*** Opening Input records ***

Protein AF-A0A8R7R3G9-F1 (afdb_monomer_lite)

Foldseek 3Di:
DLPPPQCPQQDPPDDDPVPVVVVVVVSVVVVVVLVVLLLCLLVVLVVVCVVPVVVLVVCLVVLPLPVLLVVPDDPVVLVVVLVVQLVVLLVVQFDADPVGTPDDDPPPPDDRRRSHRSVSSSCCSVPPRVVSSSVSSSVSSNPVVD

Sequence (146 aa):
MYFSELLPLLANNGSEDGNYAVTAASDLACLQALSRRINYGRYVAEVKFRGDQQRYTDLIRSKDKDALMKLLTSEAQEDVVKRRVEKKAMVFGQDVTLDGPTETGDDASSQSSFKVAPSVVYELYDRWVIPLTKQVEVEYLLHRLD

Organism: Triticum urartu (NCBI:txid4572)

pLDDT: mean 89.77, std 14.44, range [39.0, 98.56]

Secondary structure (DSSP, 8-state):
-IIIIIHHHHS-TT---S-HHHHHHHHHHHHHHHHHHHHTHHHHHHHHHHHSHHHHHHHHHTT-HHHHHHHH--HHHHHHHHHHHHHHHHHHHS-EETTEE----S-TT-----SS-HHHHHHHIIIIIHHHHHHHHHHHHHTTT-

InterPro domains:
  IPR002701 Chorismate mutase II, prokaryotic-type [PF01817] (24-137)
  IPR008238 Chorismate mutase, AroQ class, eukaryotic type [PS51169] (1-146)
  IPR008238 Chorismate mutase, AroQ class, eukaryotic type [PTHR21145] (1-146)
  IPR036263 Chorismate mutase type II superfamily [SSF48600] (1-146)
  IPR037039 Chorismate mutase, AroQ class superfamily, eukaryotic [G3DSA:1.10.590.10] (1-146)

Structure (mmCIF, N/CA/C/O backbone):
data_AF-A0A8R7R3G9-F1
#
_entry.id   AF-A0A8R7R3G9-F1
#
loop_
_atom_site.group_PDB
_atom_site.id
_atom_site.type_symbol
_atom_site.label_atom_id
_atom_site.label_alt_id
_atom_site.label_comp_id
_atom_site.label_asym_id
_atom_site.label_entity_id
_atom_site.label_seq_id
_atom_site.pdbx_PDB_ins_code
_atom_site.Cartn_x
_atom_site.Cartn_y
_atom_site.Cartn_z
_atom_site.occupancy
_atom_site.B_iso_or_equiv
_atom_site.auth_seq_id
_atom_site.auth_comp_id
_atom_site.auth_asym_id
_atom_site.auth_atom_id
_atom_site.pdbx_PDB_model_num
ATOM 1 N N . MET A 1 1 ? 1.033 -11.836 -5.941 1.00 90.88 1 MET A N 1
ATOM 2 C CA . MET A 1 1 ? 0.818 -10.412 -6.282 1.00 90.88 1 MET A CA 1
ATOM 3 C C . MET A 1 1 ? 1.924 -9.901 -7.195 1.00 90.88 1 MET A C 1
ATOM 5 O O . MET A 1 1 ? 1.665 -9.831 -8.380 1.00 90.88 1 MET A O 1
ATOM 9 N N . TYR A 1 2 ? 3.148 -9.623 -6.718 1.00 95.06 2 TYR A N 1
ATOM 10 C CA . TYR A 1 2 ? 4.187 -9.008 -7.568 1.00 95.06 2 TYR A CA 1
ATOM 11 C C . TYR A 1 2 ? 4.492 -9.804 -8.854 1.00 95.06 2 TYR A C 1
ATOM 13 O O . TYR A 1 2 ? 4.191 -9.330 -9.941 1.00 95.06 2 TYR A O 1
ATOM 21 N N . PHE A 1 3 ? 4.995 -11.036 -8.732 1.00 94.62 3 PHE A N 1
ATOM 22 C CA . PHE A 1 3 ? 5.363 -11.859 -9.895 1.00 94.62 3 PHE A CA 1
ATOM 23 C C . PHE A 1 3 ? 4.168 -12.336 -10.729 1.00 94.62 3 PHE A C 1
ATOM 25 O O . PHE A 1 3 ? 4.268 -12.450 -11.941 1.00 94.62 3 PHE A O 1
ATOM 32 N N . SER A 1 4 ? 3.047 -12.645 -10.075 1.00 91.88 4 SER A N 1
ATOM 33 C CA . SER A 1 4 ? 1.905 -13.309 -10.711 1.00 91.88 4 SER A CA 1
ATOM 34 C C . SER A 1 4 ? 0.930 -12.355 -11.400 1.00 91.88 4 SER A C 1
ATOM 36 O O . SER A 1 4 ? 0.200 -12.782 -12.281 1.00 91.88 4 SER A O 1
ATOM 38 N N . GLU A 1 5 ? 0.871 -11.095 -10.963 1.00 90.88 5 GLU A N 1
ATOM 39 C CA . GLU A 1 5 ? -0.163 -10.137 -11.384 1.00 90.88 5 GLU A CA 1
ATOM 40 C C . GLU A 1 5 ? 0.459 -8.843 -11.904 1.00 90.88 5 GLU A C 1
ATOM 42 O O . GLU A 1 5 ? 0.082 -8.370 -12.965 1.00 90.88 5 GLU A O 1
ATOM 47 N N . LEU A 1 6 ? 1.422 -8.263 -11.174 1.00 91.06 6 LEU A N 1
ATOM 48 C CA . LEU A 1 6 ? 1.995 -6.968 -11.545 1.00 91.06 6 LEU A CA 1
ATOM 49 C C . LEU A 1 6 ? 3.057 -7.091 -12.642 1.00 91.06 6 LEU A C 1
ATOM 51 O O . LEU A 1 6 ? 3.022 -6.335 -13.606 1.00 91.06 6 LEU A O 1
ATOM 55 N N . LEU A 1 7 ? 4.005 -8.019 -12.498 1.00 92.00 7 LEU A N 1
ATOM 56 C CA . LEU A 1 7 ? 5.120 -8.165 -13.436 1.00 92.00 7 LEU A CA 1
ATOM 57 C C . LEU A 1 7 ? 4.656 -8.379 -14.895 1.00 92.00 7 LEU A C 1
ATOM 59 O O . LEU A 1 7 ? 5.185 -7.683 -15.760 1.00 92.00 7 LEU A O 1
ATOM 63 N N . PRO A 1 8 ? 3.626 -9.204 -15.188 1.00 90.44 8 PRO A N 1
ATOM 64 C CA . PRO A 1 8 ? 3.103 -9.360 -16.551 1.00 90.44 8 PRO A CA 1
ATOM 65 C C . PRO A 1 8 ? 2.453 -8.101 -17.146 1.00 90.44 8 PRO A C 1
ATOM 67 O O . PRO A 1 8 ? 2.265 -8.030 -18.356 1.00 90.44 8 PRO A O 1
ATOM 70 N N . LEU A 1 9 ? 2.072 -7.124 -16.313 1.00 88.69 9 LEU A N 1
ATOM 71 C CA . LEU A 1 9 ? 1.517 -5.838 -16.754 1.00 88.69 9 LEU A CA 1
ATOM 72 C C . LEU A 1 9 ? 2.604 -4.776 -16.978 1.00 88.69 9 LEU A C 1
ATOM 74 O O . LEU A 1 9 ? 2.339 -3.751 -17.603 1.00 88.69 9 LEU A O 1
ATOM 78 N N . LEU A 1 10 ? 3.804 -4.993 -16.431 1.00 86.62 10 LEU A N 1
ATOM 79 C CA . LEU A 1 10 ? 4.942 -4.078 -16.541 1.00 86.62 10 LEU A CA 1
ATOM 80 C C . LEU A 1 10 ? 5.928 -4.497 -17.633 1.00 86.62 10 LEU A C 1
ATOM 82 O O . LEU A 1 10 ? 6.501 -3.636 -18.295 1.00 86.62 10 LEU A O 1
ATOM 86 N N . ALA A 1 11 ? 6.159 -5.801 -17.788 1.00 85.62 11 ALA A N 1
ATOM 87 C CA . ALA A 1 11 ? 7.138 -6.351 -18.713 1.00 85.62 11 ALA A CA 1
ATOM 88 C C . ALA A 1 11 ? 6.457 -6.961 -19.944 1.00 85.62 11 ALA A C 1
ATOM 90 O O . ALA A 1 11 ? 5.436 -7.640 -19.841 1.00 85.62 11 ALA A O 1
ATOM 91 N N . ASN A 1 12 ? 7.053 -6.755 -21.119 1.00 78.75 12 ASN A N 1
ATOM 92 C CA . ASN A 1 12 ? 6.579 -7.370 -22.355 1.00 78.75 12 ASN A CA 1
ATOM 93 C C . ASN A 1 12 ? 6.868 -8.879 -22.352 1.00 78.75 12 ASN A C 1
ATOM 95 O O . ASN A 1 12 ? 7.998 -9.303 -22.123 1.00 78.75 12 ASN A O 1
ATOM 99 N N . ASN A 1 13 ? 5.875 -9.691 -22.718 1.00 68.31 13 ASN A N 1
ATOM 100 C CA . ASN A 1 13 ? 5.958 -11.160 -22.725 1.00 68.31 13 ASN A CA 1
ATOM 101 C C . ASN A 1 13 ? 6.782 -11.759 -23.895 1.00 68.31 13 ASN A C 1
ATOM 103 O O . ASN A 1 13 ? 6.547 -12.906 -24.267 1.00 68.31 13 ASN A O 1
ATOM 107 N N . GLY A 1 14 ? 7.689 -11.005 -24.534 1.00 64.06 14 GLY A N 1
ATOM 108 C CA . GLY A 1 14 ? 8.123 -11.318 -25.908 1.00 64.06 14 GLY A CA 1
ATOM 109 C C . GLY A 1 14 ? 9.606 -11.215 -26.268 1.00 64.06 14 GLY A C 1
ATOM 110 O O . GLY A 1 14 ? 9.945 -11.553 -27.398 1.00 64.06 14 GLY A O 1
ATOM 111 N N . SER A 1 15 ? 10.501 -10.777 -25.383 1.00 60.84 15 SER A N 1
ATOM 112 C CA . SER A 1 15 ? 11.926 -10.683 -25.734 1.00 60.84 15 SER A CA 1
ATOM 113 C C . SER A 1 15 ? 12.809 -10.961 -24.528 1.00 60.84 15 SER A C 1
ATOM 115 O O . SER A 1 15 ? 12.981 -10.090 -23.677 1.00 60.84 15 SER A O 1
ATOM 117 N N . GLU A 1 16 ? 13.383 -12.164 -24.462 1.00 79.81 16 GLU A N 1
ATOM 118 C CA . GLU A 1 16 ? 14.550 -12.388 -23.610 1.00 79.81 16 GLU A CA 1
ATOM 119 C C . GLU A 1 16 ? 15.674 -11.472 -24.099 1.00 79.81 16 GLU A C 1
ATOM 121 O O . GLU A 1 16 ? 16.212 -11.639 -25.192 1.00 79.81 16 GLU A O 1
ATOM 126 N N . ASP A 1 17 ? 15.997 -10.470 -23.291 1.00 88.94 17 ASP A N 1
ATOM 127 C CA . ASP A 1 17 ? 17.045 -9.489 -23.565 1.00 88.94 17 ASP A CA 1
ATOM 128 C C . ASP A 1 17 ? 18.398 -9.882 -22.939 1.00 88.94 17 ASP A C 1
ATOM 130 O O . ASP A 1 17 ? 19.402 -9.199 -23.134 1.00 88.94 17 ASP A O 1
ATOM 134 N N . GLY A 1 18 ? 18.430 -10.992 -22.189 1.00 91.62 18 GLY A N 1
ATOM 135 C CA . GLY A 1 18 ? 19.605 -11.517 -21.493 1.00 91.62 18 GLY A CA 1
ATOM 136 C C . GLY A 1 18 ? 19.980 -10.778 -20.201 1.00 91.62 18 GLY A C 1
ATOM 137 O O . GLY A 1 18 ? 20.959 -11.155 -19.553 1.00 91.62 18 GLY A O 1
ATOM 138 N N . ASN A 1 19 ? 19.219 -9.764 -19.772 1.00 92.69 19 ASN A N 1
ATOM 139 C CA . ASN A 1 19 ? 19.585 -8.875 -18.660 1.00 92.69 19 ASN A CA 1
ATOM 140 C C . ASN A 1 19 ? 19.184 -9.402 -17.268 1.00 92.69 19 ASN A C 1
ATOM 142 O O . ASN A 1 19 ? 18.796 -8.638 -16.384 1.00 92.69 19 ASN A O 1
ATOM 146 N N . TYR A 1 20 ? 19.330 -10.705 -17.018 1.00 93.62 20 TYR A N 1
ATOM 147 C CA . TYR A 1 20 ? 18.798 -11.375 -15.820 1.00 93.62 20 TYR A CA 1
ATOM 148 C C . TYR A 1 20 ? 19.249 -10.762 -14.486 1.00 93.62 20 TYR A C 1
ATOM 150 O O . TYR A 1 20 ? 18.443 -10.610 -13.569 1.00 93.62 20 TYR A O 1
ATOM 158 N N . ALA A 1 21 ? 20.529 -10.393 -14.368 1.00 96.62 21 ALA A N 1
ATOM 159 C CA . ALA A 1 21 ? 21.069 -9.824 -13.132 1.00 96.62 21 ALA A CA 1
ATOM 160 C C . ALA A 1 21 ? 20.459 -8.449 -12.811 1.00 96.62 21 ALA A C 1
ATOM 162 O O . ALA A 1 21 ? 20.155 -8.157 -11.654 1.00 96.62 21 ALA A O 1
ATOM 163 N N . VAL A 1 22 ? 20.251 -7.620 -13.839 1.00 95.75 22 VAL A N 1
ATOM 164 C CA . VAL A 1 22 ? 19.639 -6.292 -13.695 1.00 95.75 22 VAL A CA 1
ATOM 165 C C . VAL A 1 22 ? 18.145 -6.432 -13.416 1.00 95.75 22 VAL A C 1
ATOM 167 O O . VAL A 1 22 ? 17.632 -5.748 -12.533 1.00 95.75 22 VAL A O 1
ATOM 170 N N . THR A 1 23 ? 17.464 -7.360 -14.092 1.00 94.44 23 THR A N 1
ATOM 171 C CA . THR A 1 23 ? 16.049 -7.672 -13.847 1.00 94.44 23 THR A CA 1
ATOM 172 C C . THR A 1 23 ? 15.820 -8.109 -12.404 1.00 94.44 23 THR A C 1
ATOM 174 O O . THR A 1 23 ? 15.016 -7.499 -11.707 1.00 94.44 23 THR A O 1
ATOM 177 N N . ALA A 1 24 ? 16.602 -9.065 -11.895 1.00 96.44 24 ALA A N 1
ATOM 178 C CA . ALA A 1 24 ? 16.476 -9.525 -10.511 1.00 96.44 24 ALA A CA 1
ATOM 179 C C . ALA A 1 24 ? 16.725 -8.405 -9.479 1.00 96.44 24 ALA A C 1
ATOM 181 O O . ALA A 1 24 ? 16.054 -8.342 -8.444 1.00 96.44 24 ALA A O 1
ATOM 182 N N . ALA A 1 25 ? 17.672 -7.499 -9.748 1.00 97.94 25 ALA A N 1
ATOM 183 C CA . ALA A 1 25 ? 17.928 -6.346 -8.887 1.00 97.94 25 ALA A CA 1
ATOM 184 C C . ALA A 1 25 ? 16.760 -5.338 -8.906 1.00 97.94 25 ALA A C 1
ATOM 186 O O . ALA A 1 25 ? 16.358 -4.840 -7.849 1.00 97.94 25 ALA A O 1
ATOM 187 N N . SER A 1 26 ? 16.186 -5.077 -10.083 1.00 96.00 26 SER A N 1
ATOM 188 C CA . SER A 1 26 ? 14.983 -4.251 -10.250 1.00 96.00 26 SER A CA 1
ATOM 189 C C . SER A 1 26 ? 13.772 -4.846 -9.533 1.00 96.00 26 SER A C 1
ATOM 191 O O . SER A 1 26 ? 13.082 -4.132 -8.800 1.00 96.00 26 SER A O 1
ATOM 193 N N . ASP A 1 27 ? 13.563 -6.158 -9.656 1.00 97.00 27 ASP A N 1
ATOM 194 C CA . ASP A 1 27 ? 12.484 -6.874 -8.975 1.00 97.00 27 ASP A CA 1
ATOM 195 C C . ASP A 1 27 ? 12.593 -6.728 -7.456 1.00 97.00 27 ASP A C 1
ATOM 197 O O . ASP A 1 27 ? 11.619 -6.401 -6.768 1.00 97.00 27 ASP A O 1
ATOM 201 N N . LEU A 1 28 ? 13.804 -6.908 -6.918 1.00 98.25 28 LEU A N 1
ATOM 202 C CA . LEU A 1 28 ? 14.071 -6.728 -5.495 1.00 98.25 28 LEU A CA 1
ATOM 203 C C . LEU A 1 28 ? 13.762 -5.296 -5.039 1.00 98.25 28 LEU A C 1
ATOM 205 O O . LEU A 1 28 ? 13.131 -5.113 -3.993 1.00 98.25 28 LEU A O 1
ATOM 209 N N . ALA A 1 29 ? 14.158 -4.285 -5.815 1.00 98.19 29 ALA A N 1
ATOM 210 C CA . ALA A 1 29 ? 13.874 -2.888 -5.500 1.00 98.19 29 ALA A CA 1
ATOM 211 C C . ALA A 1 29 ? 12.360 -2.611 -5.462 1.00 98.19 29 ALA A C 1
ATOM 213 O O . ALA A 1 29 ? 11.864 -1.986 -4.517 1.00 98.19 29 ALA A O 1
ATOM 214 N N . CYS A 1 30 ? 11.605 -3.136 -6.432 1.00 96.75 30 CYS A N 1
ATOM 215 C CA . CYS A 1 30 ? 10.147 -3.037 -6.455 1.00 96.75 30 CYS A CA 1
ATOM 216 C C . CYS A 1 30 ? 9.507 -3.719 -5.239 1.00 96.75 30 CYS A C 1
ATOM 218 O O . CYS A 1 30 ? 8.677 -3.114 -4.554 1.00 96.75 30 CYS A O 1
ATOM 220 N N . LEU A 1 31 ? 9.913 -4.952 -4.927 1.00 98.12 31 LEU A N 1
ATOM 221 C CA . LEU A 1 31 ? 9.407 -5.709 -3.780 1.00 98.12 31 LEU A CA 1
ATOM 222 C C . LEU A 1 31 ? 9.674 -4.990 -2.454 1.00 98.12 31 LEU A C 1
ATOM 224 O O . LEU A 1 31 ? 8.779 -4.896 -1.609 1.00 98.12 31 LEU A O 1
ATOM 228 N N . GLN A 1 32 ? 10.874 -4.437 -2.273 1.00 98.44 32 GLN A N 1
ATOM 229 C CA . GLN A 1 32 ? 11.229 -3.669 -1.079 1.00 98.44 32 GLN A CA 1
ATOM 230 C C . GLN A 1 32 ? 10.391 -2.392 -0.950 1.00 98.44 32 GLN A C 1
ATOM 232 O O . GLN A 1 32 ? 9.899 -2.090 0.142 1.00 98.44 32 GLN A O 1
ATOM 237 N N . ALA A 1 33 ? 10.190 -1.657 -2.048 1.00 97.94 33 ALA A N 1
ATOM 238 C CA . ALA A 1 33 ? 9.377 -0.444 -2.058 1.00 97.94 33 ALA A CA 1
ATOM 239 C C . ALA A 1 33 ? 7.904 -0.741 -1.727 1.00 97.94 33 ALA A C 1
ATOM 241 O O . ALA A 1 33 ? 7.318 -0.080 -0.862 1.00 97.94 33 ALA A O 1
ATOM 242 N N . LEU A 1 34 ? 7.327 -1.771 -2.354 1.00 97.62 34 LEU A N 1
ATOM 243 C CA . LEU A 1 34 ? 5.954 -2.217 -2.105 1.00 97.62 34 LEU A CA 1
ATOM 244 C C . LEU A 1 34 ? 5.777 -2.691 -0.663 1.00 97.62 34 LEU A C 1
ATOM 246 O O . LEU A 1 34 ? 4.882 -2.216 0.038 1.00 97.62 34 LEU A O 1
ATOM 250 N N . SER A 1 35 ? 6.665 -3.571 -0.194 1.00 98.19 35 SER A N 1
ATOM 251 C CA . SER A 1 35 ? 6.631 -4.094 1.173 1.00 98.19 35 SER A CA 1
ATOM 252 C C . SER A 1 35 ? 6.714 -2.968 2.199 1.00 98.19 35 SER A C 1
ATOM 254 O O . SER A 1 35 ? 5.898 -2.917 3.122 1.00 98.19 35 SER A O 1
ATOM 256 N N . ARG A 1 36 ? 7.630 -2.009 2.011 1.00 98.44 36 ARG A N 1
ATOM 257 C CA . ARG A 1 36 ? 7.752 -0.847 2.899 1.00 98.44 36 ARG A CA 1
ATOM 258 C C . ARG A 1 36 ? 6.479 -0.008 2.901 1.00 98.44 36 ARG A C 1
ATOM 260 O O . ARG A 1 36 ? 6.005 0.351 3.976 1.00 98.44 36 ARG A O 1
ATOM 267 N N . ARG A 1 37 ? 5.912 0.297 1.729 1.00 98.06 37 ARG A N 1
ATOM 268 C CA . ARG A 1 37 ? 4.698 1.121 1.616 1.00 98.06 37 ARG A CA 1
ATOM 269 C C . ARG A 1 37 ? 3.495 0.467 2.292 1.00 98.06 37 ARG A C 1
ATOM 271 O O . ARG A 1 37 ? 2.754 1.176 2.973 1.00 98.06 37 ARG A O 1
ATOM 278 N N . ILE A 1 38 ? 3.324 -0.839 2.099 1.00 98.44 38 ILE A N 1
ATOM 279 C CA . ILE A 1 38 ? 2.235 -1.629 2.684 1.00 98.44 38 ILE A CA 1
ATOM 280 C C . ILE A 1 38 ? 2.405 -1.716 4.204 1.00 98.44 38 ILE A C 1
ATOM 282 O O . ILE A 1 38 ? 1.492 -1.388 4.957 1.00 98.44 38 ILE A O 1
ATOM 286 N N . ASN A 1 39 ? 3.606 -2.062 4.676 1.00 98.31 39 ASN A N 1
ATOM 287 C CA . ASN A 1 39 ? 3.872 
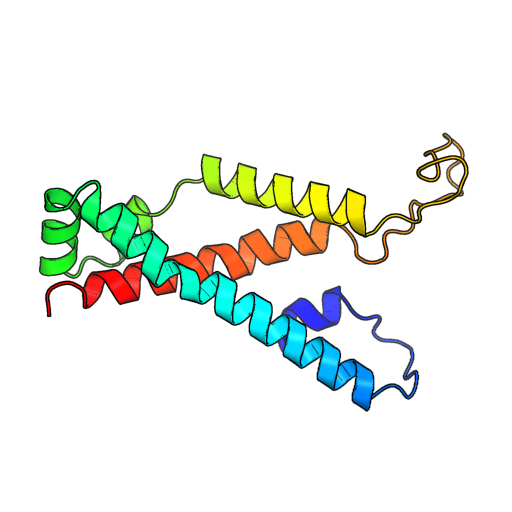-2.198 6.109 1.00 98.31 39 ASN A CA 1
ATOM 288 C C . ASN A 1 39 ? 3.884 -0.862 6.862 1.00 98.31 39 ASN A C 1
ATOM 290 O O . ASN A 1 39 ? 3.674 -0.844 8.075 1.00 98.31 39 ASN A O 1
ATOM 294 N N . TYR A 1 40 ? 4.043 0.264 6.159 1.00 98.06 40 TYR A N 1
ATOM 295 C CA . TYR A 1 40 ? 3.841 1.590 6.748 1.00 98.06 40 TYR A CA 1
ATOM 296 C C . TYR A 1 40 ? 2.422 1.791 7.302 1.00 98.06 40 TYR A C 1
ATOM 298 O O . TYR A 1 40 ? 2.226 2.673 8.138 1.00 98.06 40 TYR A O 1
ATOM 306 N N . GLY A 1 41 ? 1.462 0.940 6.911 1.00 98.19 41 GLY A N 1
ATOM 307 C CA . GLY A 1 41 ? 0.142 0.841 7.532 1.00 98.19 41 GLY A CA 1
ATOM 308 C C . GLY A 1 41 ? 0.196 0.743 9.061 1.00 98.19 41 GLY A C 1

*** Closing Input records ***

What you should do
Repeat word for word the lines above that run from the line containing "ATOM 49 C C" through the line containing "ATOM 57 C C", both ends included, and nothing else.

Exercise response
ATOM 49 C C . LEU A 1 6 ? 3.057 -7.091 -12.642 1.00 91.06 6 LEU A C 1
ATOM 51 O O . LEU A 1 6 ? 3.022 -6.335 -13.606 1.00 91.06 6 LEU A O 1
ATOM 55 N N . LEU A 1 7 ? 4.005 -8.019 -12.498 1.00 92.00 7 LEU A N 1
ATOM 56 C CA . LEU A 1 7 ? 5.120 -8.165 -13.436 1.00 92.00 7 LEU A CA 1
ATOM 57 C C . LEU A 1 7 ? 4.656 -8.379 -14.895 1.00 92.00 7 LEU A C 1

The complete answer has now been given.